La grieta

Publicado em 24/10/2014 23:10

Quando estive no Campo Base do Everest em 2001, me lembro de ficar extasiado diante da Cascata de Gelo do Khumbu. A Cascata tem cerca de 900 metros de altura, e é composta por gigantescos blocos de gelo que deslizam vagarosamente, abrindo imensas gretas, as “crevasses”, entre um e outro. As gretas interrompem a subida, separam os grupos de montanhistas, tiram vidas e impedem a missão de escalar a montanha.
Lembrei das gretas ao receber um pequeno vídeo do discurso do jornalista argentino Jorge Lanata na premiação como melhor programa jornalístico da TV Argentina. No vídeo, ele fala da greta, em espanhol, la grieta. Veja aqui: http://bit.ly/1yp4yjh.
Não resisti. Traduzi o discurso de Lanata, substituindo “Argentina”, por “Brasil”. Veja o que você acha:
“Creio que existe uma divisão irreconciliável no Brasil, e a essa divisão chamo de ‘A Greta’. Eu realmente creio que a greta é o pior que se passa conosco. E acredito que vá transcender o atual governo que, se em algum momento se for, será sucedido por outros que também passarão. Mas a greta permanecerá, porque a greta não é política, é cultural, e no sentido mais amplo, tem a ver com a forma como vemos o mundo. A greta separou amigos, irmãos, casais, companheiros de trabalho. Antes havia mais gente que eu saudava por aqui, agora há menos. Provocaram uma greta, uma divisão, com essa história de que quem está contra é um traidor da pátria. É possível sim, estar contra e não ser um traidor da pátria. Creio realmente que todos somos a pátria, creio que todos somos o país, creio que ninguém tem o ‘copyright’ da pátria. ‘Brasil’ não é uma marca registrada de ninguém, de nenhum partido, de nenhum movimento, de nenhum governo, seja qual for. A verdade tampouco, ninguém tem o ‘copyright’ da verdade. Oxalá algum dia possamos superar essa greta, pois dois meios Brasis não somam um Brasil inteiro.”
Lá em 2007 escrevi num artigo chamado “Os Porta-Vozes”, que depois publiquei em meu livro NÓIS…QUI INVERTEMO AS COISA, este trecho:
“Uma pregação que se quer marxista, socialista, esquerdista ou revolucionária – mas que na verdade só é burra – está dividindo o país em duas classes: a ‘elite’ e os oprimidos. E dizendo a elas que não ‘se misturem’. Na verdade, que se odeiem. Essa pregação doentia rotula-me de elite, dando conotação de ofensa ao termo. E diz que sou responsável pela miséria. Para os ‘porta-vozes’, os miseráveis e oprimidos têm o direito de colocar um revólver na minha cabeça e levar meu relógio. E a culpa será minha. Os ‘porta-vozes’ são uma minoria instalada nos partidos políticos, nos órgãos governamentais, nos sindicatos, nas escolas, nas empresas, nas igrejas, em seu condomínio. Uma minoria ideologicamente confusa e míope, a serviço de uma estratégia de poder. Uma minoria capaz de mobilizações, e que acaba influenciando a maioria silenciosa… Quem foi que deu a essa turma a licença para ser ‘porta-voz’ do ódio? A que objetivos serve essa doutrinação?”

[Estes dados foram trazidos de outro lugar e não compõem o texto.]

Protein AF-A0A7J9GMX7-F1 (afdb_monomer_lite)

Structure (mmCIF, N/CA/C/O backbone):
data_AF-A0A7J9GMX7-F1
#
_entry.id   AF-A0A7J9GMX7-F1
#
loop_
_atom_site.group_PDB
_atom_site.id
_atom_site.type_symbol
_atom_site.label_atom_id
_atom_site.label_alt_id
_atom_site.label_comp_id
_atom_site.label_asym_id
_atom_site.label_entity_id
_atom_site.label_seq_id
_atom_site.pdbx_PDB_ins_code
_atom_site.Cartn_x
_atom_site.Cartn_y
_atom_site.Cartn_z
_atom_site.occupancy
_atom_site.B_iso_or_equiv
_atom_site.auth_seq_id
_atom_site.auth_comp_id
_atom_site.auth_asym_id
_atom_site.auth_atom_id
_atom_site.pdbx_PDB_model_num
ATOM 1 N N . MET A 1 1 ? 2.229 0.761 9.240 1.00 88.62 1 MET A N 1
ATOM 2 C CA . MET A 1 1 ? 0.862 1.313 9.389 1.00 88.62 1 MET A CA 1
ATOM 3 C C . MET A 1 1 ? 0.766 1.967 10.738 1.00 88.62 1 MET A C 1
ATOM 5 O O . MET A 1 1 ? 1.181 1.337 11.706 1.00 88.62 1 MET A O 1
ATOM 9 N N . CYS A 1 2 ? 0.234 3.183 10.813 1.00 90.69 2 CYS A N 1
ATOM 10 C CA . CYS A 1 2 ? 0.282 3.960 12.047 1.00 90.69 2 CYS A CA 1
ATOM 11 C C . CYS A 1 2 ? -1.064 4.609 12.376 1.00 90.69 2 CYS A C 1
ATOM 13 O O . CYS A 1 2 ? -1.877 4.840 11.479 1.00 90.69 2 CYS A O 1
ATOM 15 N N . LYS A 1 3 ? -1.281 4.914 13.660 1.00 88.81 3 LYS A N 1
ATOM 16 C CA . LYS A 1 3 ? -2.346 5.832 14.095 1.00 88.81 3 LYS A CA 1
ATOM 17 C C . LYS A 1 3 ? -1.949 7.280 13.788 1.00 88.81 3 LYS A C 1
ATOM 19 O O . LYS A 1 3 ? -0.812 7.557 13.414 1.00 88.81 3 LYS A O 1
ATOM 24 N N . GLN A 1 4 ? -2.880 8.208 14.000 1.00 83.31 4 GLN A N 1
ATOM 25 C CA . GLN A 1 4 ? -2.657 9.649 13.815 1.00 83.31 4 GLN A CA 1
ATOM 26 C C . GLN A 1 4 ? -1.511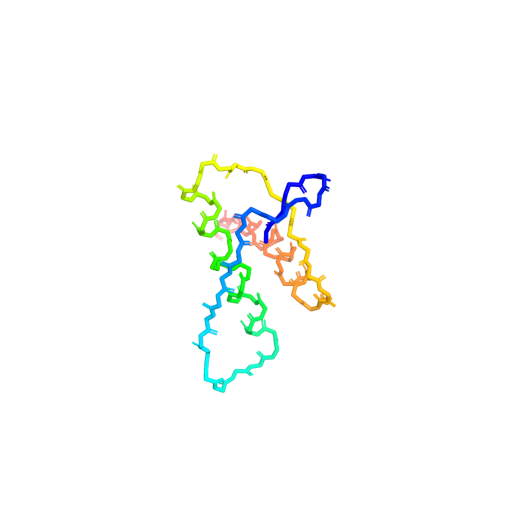 10.209 14.678 1.00 83.31 4 GLN A C 1
ATOM 28 O O . GLN A 1 4 ? -0.878 11.179 14.287 1.00 83.31 4 GLN A O 1
ATOM 33 N N . GLU A 1 5 ? -1.189 9.564 15.800 1.00 87.25 5 GLU A N 1
ATOM 34 C CA . GLU A 1 5 ? -0.093 9.946 16.706 1.00 87.25 5 GLU A CA 1
ATOM 35 C C . GLU A 1 5 ? 1.284 9.417 16.255 1.00 87.25 5 GLU A C 1
ATOM 37 O O . GLU A 1 5 ? 2.279 9.575 16.956 1.00 87.25 5 GLU A O 1
ATOM 42 N N . GLY A 1 6 ? 1.360 8.752 15.095 1.00 85.44 6 GLY A N 1
ATOM 43 C CA . GLY A 1 6 ? 2.593 8.151 14.577 1.00 85.44 6 GLY A CA 1
ATOM 44 C C . GLY A 1 6 ? 2.929 6.782 15.177 1.00 85.44 6 GLY A C 1
ATOM 45 O O . GLY A 1 6 ? 3.866 6.132 14.717 1.00 85.44 6 GLY A O 1
ATOM 46 N N . GLU A 1 7 ? 2.141 6.298 16.142 1.00 92.56 7 GLU A N 1
ATOM 47 C CA . GLU A 1 7 ? 2.290 4.961 16.722 1.00 92.56 7 GLU A CA 1
ATOM 48 C C . GLU A 1 7 ? 2.117 3.880 15.643 1.00 92.56 7 GLU A C 1
ATOM 50 O O . GLU A 1 7 ? 1.048 3.766 15.034 1.00 92.56 7 GLU A O 1
ATOM 55 N N . CYS A 1 8 ? 3.155 3.070 15.416 1.00 90.88 8 CYS A N 1
ATOM 56 C CA . CYS A 1 8 ? 3.094 1.936 14.499 1.00 90.88 8 CYS A CA 1
ATOM 57 C C . CYS A 1 8 ? 2.247 0.809 15.102 1.00 90.88 8 CYS A C 1
ATOM 59 O O . CYS A 1 8 ? 2.567 0.272 16.156 1.00 90.88 8 CYS A O 1
ATOM 61 N N . ILE A 1 9 ? 1.181 0.429 14.402 1.00 90.75 9 ILE A N 1
ATOM 62 C CA . ILE A 1 9 ? 0.251 -0.628 14.823 1.00 90.75 9 ILE A CA 1
ATOM 63 C C . ILE A 1 9 ? 0.650 -1.972 14.207 1.00 90.75 9 ILE A C 1
ATOM 65 O O . ILE A 1 9 ? 0.425 -3.032 14.786 1.00 90.75 9 ILE A O 1
ATOM 69 N N . LEU A 1 10 ? 1.185 -1.930 12.983 1.00 91.06 10 LEU A N 1
ATOM 70 C CA . LEU A 1 10 ? 1.501 -3.114 12.192 1.00 91.06 10 LEU A CA 1
ATOM 71 C C . LEU A 1 10 ? 2.519 -2.790 11.095 1.00 91.06 10 LEU A C 1
ATOM 73 O O . LEU A 1 10 ? 2.420 -1.762 10.413 1.00 91.06 10 LEU A O 1
ATOM 77 N N . GLY A 1 11 ? 3.445 -3.723 10.884 1.00 92.81 11 GLY A N 1
ATOM 78 C CA . GLY A 1 11 ? 4.292 -3.824 9.700 1.00 92.81 11 GLY A CA 1
ATOM 79 C C . GLY A 1 11 ? 4.099 -5.181 9.025 1.00 92.81 11 GLY A C 1
ATOM 80 O O . GLY A 1 11 ? 3.691 -6.148 9.667 1.00 92.81 11 GLY A O 1
ATOM 81 N N . PHE A 1 12 ? 4.376 -5.246 7.729 1.00 94.88 12 PHE A N 1
ATOM 82 C CA . PHE A 1 12 ? 4.349 -6.478 6.946 1.00 94.88 12 PHE A CA 1
ATOM 83 C C . PHE A 1 12 ? 5.468 -6.431 5.905 1.00 94.88 12 PHE A C 1
ATOM 85 O O . PHE A 1 12 ? 6.026 -5.368 5.626 1.00 94.88 12 PHE A O 1
ATOM 92 N N . ASN A 1 13 ? 5.800 -7.587 5.343 1.00 94.94 13 ASN A N 1
ATOM 93 C CA . ASN A 1 13 ? 6.689 -7.700 4.199 1.00 94.94 13 ASN A CA 1
ATOM 94 C C . ASN A 1 13 ? 6.088 -8.681 3.189 1.00 94.94 13 ASN A C 1
ATOM 96 O O . ASN A 1 13 ? 5.267 -9.531 3.537 1.00 94.94 13 ASN A O 1
ATOM 100 N N . ARG A 1 14 ? 6.489 -8.537 1.929 1.00 94.75 14 ARG A N 1
ATOM 101 C CA . ARG A 1 14 ? 6.143 -9.464 0.859 1.00 94.75 14 ARG A CA 1
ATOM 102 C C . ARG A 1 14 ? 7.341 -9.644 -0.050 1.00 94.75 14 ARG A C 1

A semelhança entre a situação argentina e brasileira não é coincidência. É método.
Sete anos depois concluo que aqueles “porta-vozes”, gente no poder ou próxima dele, é que são a tal “elite”, dedicada nos últimos anos a disseminar o ódio que construiu a imensa greta que hoje divide o Brasil.
É possível, com cuidado, técnica e coragem, vencer as gretas do Everest. Os alpinistas conseguem em conjunto, amarrados um ao outro, na mesma direção. Sem ninguém trabalhando contra.
Talvez haja uma lição aí.
Dois meio Brasis jamais somarão um Brasil inteiro.